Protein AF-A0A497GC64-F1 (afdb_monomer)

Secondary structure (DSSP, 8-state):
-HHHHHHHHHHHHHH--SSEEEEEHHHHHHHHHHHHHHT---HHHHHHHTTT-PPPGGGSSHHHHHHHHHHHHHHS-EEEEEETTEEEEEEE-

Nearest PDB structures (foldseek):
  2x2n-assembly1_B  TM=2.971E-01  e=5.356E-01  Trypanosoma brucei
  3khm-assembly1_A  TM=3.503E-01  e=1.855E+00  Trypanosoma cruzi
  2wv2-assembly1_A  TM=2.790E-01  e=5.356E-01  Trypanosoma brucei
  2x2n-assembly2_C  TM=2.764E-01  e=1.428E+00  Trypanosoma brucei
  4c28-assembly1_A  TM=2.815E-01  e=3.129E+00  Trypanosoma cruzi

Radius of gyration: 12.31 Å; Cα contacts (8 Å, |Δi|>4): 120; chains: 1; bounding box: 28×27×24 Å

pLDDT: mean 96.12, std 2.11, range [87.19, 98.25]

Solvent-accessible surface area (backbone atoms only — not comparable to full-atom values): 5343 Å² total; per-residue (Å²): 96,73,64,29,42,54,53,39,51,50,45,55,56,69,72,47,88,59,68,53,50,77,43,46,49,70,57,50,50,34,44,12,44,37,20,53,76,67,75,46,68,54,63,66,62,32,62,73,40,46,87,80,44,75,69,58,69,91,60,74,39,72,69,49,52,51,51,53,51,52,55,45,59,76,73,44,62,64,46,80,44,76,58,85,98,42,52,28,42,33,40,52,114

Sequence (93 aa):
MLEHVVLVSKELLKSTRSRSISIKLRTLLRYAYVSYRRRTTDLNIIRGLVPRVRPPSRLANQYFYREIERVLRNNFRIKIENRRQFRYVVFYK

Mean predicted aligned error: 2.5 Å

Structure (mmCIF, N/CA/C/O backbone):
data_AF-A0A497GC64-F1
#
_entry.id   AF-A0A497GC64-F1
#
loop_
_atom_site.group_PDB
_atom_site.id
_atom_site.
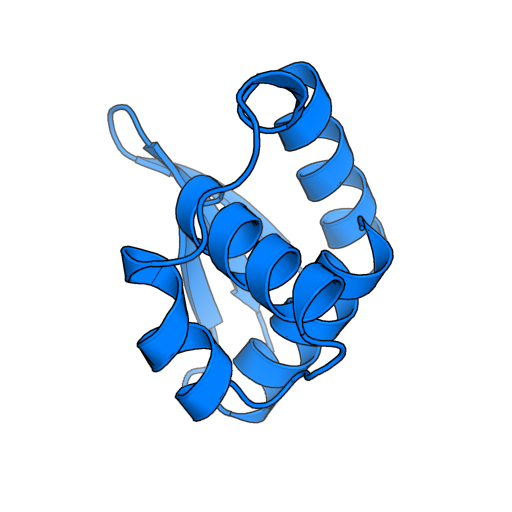type_symbol
_atom_site.label_atom_id
_atom_site.label_alt_id
_atom_site.label_comp_id
_atom_site.label_asym_id
_atom_site.label_entity_id
_atom_site.label_seq_id
_atom_site.pdbx_PDB_ins_code
_atom_site.Cartn_x
_atom_site.Cartn_y
_atom_site.Cartn_z
_atom_site.occupancy
_atom_site.B_iso_or_equiv
_atom_site.auth_seq_id
_atom_site.auth_comp_id
_atom_site.auth_asym_id
_atom_site.auth_atom_id
_atom_site.pdbx_PDB_model_num
ATOM 1 N N . MET A 1 1 ? 1.634 1.265 -11.713 1.00 93.12 1 MET A N 1
ATOM 2 C CA . MET A 1 1 ? 2.321 1.444 -10.407 1.00 93.12 1 MET A CA 1
ATOM 3 C C . MET A 1 1 ? 1.423 2.116 -9.369 1.00 93.12 1 MET A C 1
ATOM 5 O O . MET A 1 1 ? 1.183 1.496 -8.344 1.00 93.12 1 MET A O 1
ATOM 9 N N . LEU A 1 2 ? 0.908 3.333 -9.605 1.00 96.38 2 LEU A N 1
ATOM 10 C CA . LEU A 1 2 ? -0.007 4.007 -8.661 1.00 96.38 2 LEU A CA 1
ATOM 11 C C . LEU A 1 2 ? -1.278 3.191 -8.369 1.00 96.38 2 LEU A C 1
ATOM 13 O O . LEU A 1 2 ? -1.722 3.131 -7.233 1.00 96.38 2 LEU A O 1
ATOM 17 N N . GLU A 1 3 ? -1.797 2.465 -9.355 1.00 97.38 3 GLU A N 1
ATOM 18 C CA . GLU A 1 3 ? -2.883 1.497 -9.151 1.00 97.38 3 GLU A CA 1
ATOM 19 C C . GLU A 1 3 ? -2.560 0.455 -8.064 1.00 97.38 3 GLU A C 1
ATOM 21 O O . GLU A 1 3 ? -3.361 0.212 -7.166 1.00 97.38 3 GLU A O 1
ATOM 26 N N . HIS A 1 4 ? -1.343 -0.098 -8.063 1.00 98.00 4 HIS A N 1
ATOM 27 C CA . HIS A 1 4 ? -0.918 -1.065 -7.049 1.00 98.00 4 HIS A CA 1
ATOM 28 C C . HIS A 1 4 ? -0.788 -0.446 -5.652 1.00 98.00 4 HIS A C 1
ATOM 30 O O . HIS A 1 4 ? -0.894 -1.166 -4.664 1.00 98.00 4 HIS A O 1
ATOM 36 N N . VAL A 1 5 ? -0.604 0.875 -5.538 1.00 97.94 5 VAL A N 1
ATOM 37 C CA . VAL A 1 5 ? -0.709 1.570 -4.245 1.00 97.94 5 VAL A CA 1
ATOM 38 C C . VAL A 1 5 ? -2.134 1.444 -3.718 1.00 97.94 5 VAL A C 1
ATOM 40 O O . VAL A 1 5 ? -2.316 1.046 -2.573 1.00 97.94 5 VAL A O 1
ATOM 43 N N . VAL A 1 6 ? -3.135 1.723 -4.558 1.00 98.25 6 VAL A N 1
ATOM 44 C CA . VAL A 1 6 ? -4.551 1.613 -4.184 1.00 98.25 6 VAL A CA 1
ATOM 45 C C . VAL A 1 6 ? -4.905 0.172 -3.830 1.00 98.25 6 VAL A C 1
ATOM 47 O O . VAL A 1 6 ? -5.497 -0.061 -2.781 1.00 98.25 6 VAL A O 1
ATOM 50 N N . LEU A 1 7 ? -4.509 -0.799 -4.656 1.00 98.12 7 LEU A N 1
ATOM 51 C CA . LEU A 1 7 ? -4.801 -2.215 -4.412 1.00 98.12 7 LEU A CA 1
ATOM 52 C C . LEU A 1 7 ? -4.197 -2.710 -3.092 1.00 98.12 7 LEU A C 1
ATOM 54 O O . LEU A 1 7 ? -4.899 -3.300 -2.273 1.00 98.12 7 LEU A O 1
ATOM 58 N N . VAL A 1 8 ? -2.919 -2.412 -2.840 1.00 98.00 8 VAL A N 1
ATOM 59 C CA . VAL A 1 8 ? -2.258 -2.787 -1.582 1.00 98.00 8 VAL A CA 1
ATOM 60 C C . VAL A 1 8 ? -2.894 -2.073 -0.391 1.00 98.00 8 VAL A C 1
ATOM 62 O O . VAL A 1 8 ? -3.091 -2.691 0.652 1.00 98.00 8 VAL A O 1
ATOM 65 N N . SER A 1 9 ? -3.244 -0.792 -0.521 1.00 97.81 9 SER A N 1
ATOM 66 C CA . SER A 1 9 ? -3.943 -0.054 0.535 1.00 97.81
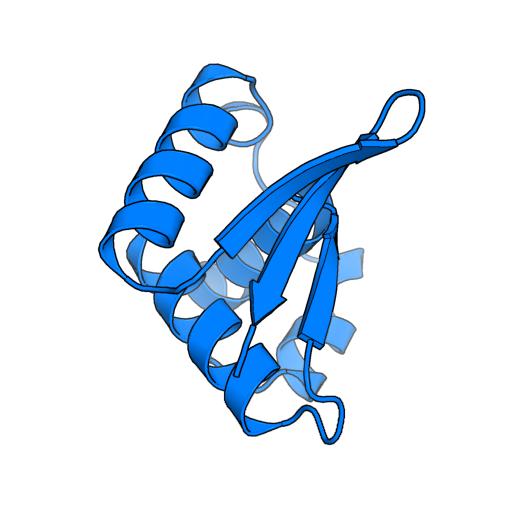 9 SER A CA 1
ATOM 67 C C . SER A 1 9 ? -5.323 -0.635 0.845 1.00 97.81 9 SER A C 1
ATOM 69 O O . SER A 1 9 ? -5.660 -0.748 2.023 1.00 97.81 9 SER A O 1
ATOM 71 N N . LYS A 1 10 ? -6.089 -1.063 -0.171 1.00 97.25 10 LYS A N 1
ATOM 72 C CA . LYS A 1 10 ? -7.361 -1.782 0.020 1.00 97.25 10 LYS A CA 1
ATOM 73 C C . LYS A 1 10 ? -7.146 -3.068 0.812 1.00 97.25 10 LYS A C 1
ATOM 75 O O . LYS A 1 10 ? -7.865 -3.302 1.777 1.00 97.25 10 LYS A O 1
ATOM 80 N N . GLU A 1 11 ? -6.131 -3.855 0.467 1.00 97.50 11 GLU A N 1
ATOM 81 C CA . GLU A 1 11 ? -5.874 -5.128 1.149 1.00 97.50 11 GLU A CA 1
ATOM 82
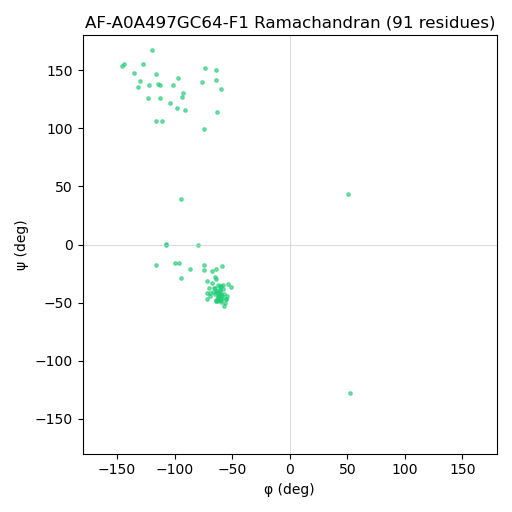 C C . GLU A 1 11 ? -5.356 -4.939 2.585 1.00 97.50 11 GLU A C 1
ATOM 84 O O . GLU A 1 11 ? -5.755 -5.650 3.510 1.00 97.50 11 GLU A O 1
ATOM 89 N N . LEU A 1 12 ? -4.522 -3.920 2.820 1.00 96.50 12 LEU A N 1
ATOM 90 C CA . LEU A 1 12 ? -4.107 -3.514 4.168 1.00 96.50 12 LEU A CA 1
ATOM 91 C C . LEU A 1 12 ? -5.308 -3.096 5.028 1.00 96.50 12 LEU A C 1
ATOM 93 O O . LEU A 1 12 ? -5.384 -3.458 6.202 1.00 96.50 12 LEU A O 1
ATOM 97 N N . LEU A 1 13 ? -6.254 -2.355 4.448 1.00 95.81 13 LEU A N 1
ATOM 98 C CA . LEU A 1 13 ? -7.483 -1.962 5.130 1.00 95.81 13 LEU A CA 1
ATOM 99 C C . LEU A 1 13 ? -8.418 -3.147 5.373 1.00 95.81 13 LEU A C 1
ATOM 101 O O . LEU A 1 13 ? -8.977 -3.265 6.456 1.00 95.81 13 LEU A O 1
ATOM 105 N N . LYS A 1 14 ? -8.577 -4.053 4.410 1.00 95.12 14 LYS A N 1
ATOM 106 C CA . LYS A 1 14 ? -9.422 -5.241 4.572 1.00 95.12 14 LYS A CA 1
ATOM 107 C C . LYS A 1 14 ? -8.902 -6.149 5.6
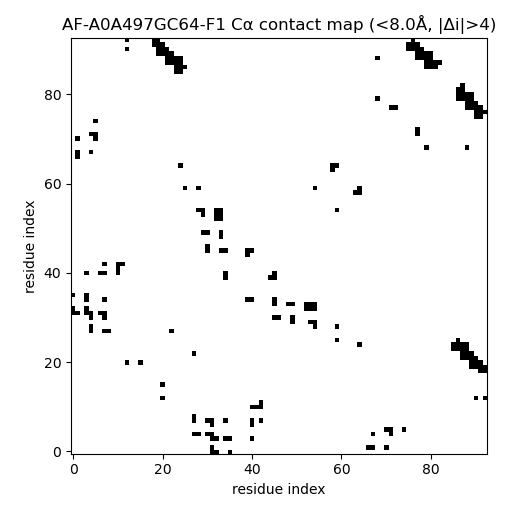91 1.00 95.12 14 LYS A C 1
ATOM 109 O O . LYS A 1 14 ? -9.678 -6.569 6.545 1.00 95.12 14 LYS A O 1
ATOM 114 N N . SER A 1 15 ? -7.589 -6.380 5.718 1.00 93.62 15 SER A N 1
ATOM 115 C CA . SER A 1 15 ? -6.921 -7.284 6.667 1.00 93.62 15 SER A CA 1
ATOM 116 C C . SER A 1 15 ? -6.793 -6.741 8.097 1.00 93.62 15 SER A C 1
ATOM 118 O O . SER A 1 15 ? -6.647 -7.525 9.035 1.00 93.62 15 SER A O 1
ATOM 120 N N . THR A 1 16 ? -6.850 -5.422 8.308 1.00 93.44 16 THR A N 1
ATOM 121 C CA . THR A 1 16 ? -6.708 -4.853 9.657 1.00 93.44 16 THR A CA 1
ATOM 122 C C . THR A 1 16 ? -7.967 -5.020 10.509 1.00 93.44 16 THR A C 1
ATOM 124 O O . THR A 1 16 ? -9.088 -4.817 10.043 1.00 93.44 16 THR A O 1
ATOM 127 N N . ARG A 1 17 ? -7.802 -5.335 11.797 1.00 94.06 17 ARG A N 1
ATOM 128 C CA . ARG A 1 17 ? -8.909 -5.336 12.774 1.00 94.06 17 ARG A CA 1
ATOM 129 C C . ARG A 1 17 ? -9.140 -3.960 13.404 1.00 94.06 17 ARG A C 1
ATOM 131 O O . ARG A 1 17 ? -10.223 -3.689 13.910 1.00 94.06 17 ARG A O 1
ATOM 138 N N . SER A 1 18 ? -8.135 -3.087 13.372 1.00 94.44 18 SER A N 1
ATOM 139 C CA . SER A 1 18 ? -8.191 -1.762 13.989 1.00 94.44 18 SER A CA 1
ATOM 140 C C . SER A 1 18 ? -9.080 -0.798 13.197 1.00 94.44 18 SER A C 1
ATOM 142 O O . SER A 1 18 ? -9.172 -0.884 11.973 1.00 94.44 18 SER A O 1
ATOM 144 N N . ARG A 1 19 ? -9.677 0.181 13.895 1.00 94.06 19 ARG A N 1
ATOM 145 C CA . ARG A 1 19 ? -10.450 1.280 13.275 1.00 94.06 19 ARG A CA 1
ATOM 146 C C . ARG A 1 19 ? -9.593 2.186 12.384 1.00 94.06 19 ARG A C 1
ATOM 148 O O . ARG A 1 19 ? -10.114 2.890 11.526 1.00 94.06 19 ARG A O 1
ATOM 155 N N . SER A 1 20 ? -8.281 2.179 12.594 1.00 95.88 20 SER A N 1
ATOM 156 C CA . SER A 1 20 ? -7.320 2.906 11.777 1.00 95.88 20 SER A CA 1
ATOM 157 C C . SER A 1 20 ? -6.019 2.127 11.630 1.00 95.88 20 SER A C 1
ATOM 159 O O . SER A 1 20 ? -5.676 1.296 12.473 1.00 95.88 20 SER A O 1
ATOM 161 N N . ILE A 1 21 ? -5.282 2.403 10.553 1.00 97.06 21 ILE A N 1
ATOM 162 C CA . ILE A 1 21 ? -3.918 1.900 10.359 1.00 97.06 21 ILE A CA 1
ATOM 163 C C . ILE A 1 21 ? -2.997 3.044 9.983 1.00 97.06 21 ILE A C 1
ATOM 165 O O . ILE A 1 21 ? -3.364 3.902 9.189 1.00 97.06 21 ILE A O 1
ATOM 169 N N . SER A 1 22 ? -1.780 3.040 10.517 1.00 97.00 22 SER A N 1
ATOM 170 C CA . SER A 1 22 ? -0.736 3.985 10.131 1.00 97.00 22 SER A CA 1
ATOM 171 C C . SER A 1 22 ? 0.386 3.238 9.423 1.00 97.00 22 SER A C 1
ATOM 173 O O .
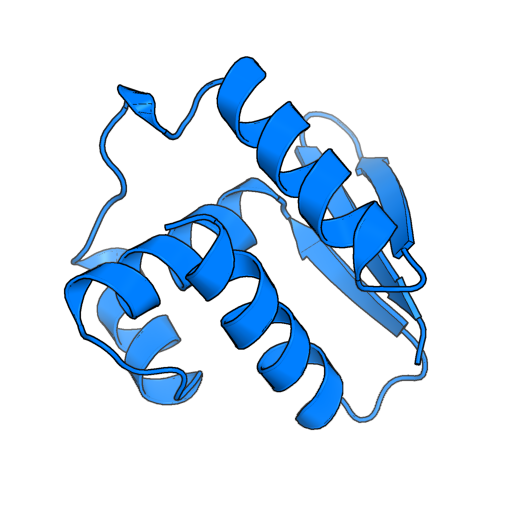 SER A 1 22 ? 0.932 2.276 9.962 1.00 97.00 22 SER A O 1
ATOM 175 N N . ILE A 1 23 ? 0.750 3.676 8.220 1.00 97.12 23 ILE A N 1
ATOM 176 C CA . ILE A 1 23 ? 1.848 3.091 7.447 1.00 97.12 23 ILE A CA 1
ATOM 177 C C . ILE A 1 23 ? 2.775 4.186 6.927 1.00 97.12 23 ILE A C 1
ATOM 179 O O . ILE A 1 23 ? 2.332 5.210 6.409 1.00 97.12 23 ILE A O 1
ATOM 183 N N . LYS A 1 24 ? 4.091 3.973 7.044 1.00 97.38 24 LYS A N 1
ATOM 184 C CA . LYS A 1 24 ? 5.083 4.864 6.427 1.00 97.38 24 LYS A CA 1
ATOM 185 C C . LYS A 1 24 ? 4.868 4.888 4.917 1.00 97.38 24 LYS A C 1
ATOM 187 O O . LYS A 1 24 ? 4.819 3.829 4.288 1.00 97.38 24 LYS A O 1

········

Problem statement :: Extract from the listing above the lines between the line containing "ATOM 3 C C ." and the line containing "ATOM 44 C CA", keeping both of those lines. Output nothing else.

Exercise solution ::
ATOM 3 C C . MET A 1 1 ? 1.423 2.116 -9.369 1.00 93.12 1 MET A C 1
ATOM 5 O O . MET A 1 1 ? 1.183 1.496 -8.344 1.00 93.12 1 MET A O 1
ATOM 9 N N . LEU A 1 2 ? 0.908 3.333 -9.605 1.00 96.38 2 LEU A N 1
ATOM 10 C CA . LEU A 1 2 ? -0.007 4.007 -8.661 1.00 96.38 2 LEU A CA 1
ATOM 11 C C . LEU A 1 2 ? -1.278 3.191 -8.369 1.00 96.38 2 LEU A C 1
ATOM 13 O O . LEU A 1 2 ? -1.722 3.131 -7.233 1.00 96.38 2 LEU A O 1
ATOM 17 N N . GLU A 1 3 ? -1.797 2.465 -9.355 1.00 97.38 3 GLU A N 1
ATOM 18 C CA . GLU A 1 3 ? -2.883 1.497 -9.151 1.00 97.38 3 GLU A CA 1
ATOM 19 C C . GLU A 1 3 ? -2.560 0.455 -8.064 1.00 97.38 3 GLU A C 1
ATOM 21 O O . GLU A 1 3 ? -3.361 0.212 -7.166 1.00 97.38 3 GLU A O 1
ATOM 26 N N . HIS A 1 4 ? -1.343 -0.098 -8.063 1.00 98.00 4 HIS A N 1
ATOM 27 C CA . HIS A 1 4 ? -0.918 -1.065 -7.049 1.00 98.00 4 HIS A CA 1
ATOM 28 C C . HIS A 1 4 ? -0.788 -0.446 -5.652 1.00 98.00 4 HIS A C 1
ATOM 30 O O . HIS A 1 4 ? -0.894 -1.166 -4.664 1.00 98.00 4 HIS A O 1
ATOM 36 N N . VAL A 1 5 ? -0.604 0.875 -5.538 1.00 97.94 5 VAL A N 1
ATOM 37 C CA . VAL A 1 5 ? -0.709 1.570 -4.245 1.00 97.94 5 VAL A CA 1
ATOM 38 C C . VAL A 1 5 ? -2.134 1.444 -3.718 1.00 97.94 5 VAL A C 1
ATOM 40 O O . VAL A 1 5 ? -2.316 1.046 -2.573 1.00 97.94 5 VAL A O 1
ATOM 43 N N . VAL A 1 6 ? -3.135 1.723 -4.558 1.00 98.25 6 VAL A N 1
ATOM 44 C CA . VAL A 1 6 ? -4.551 1.613 -4.184 1.00 98.25 6 VAL A CA 1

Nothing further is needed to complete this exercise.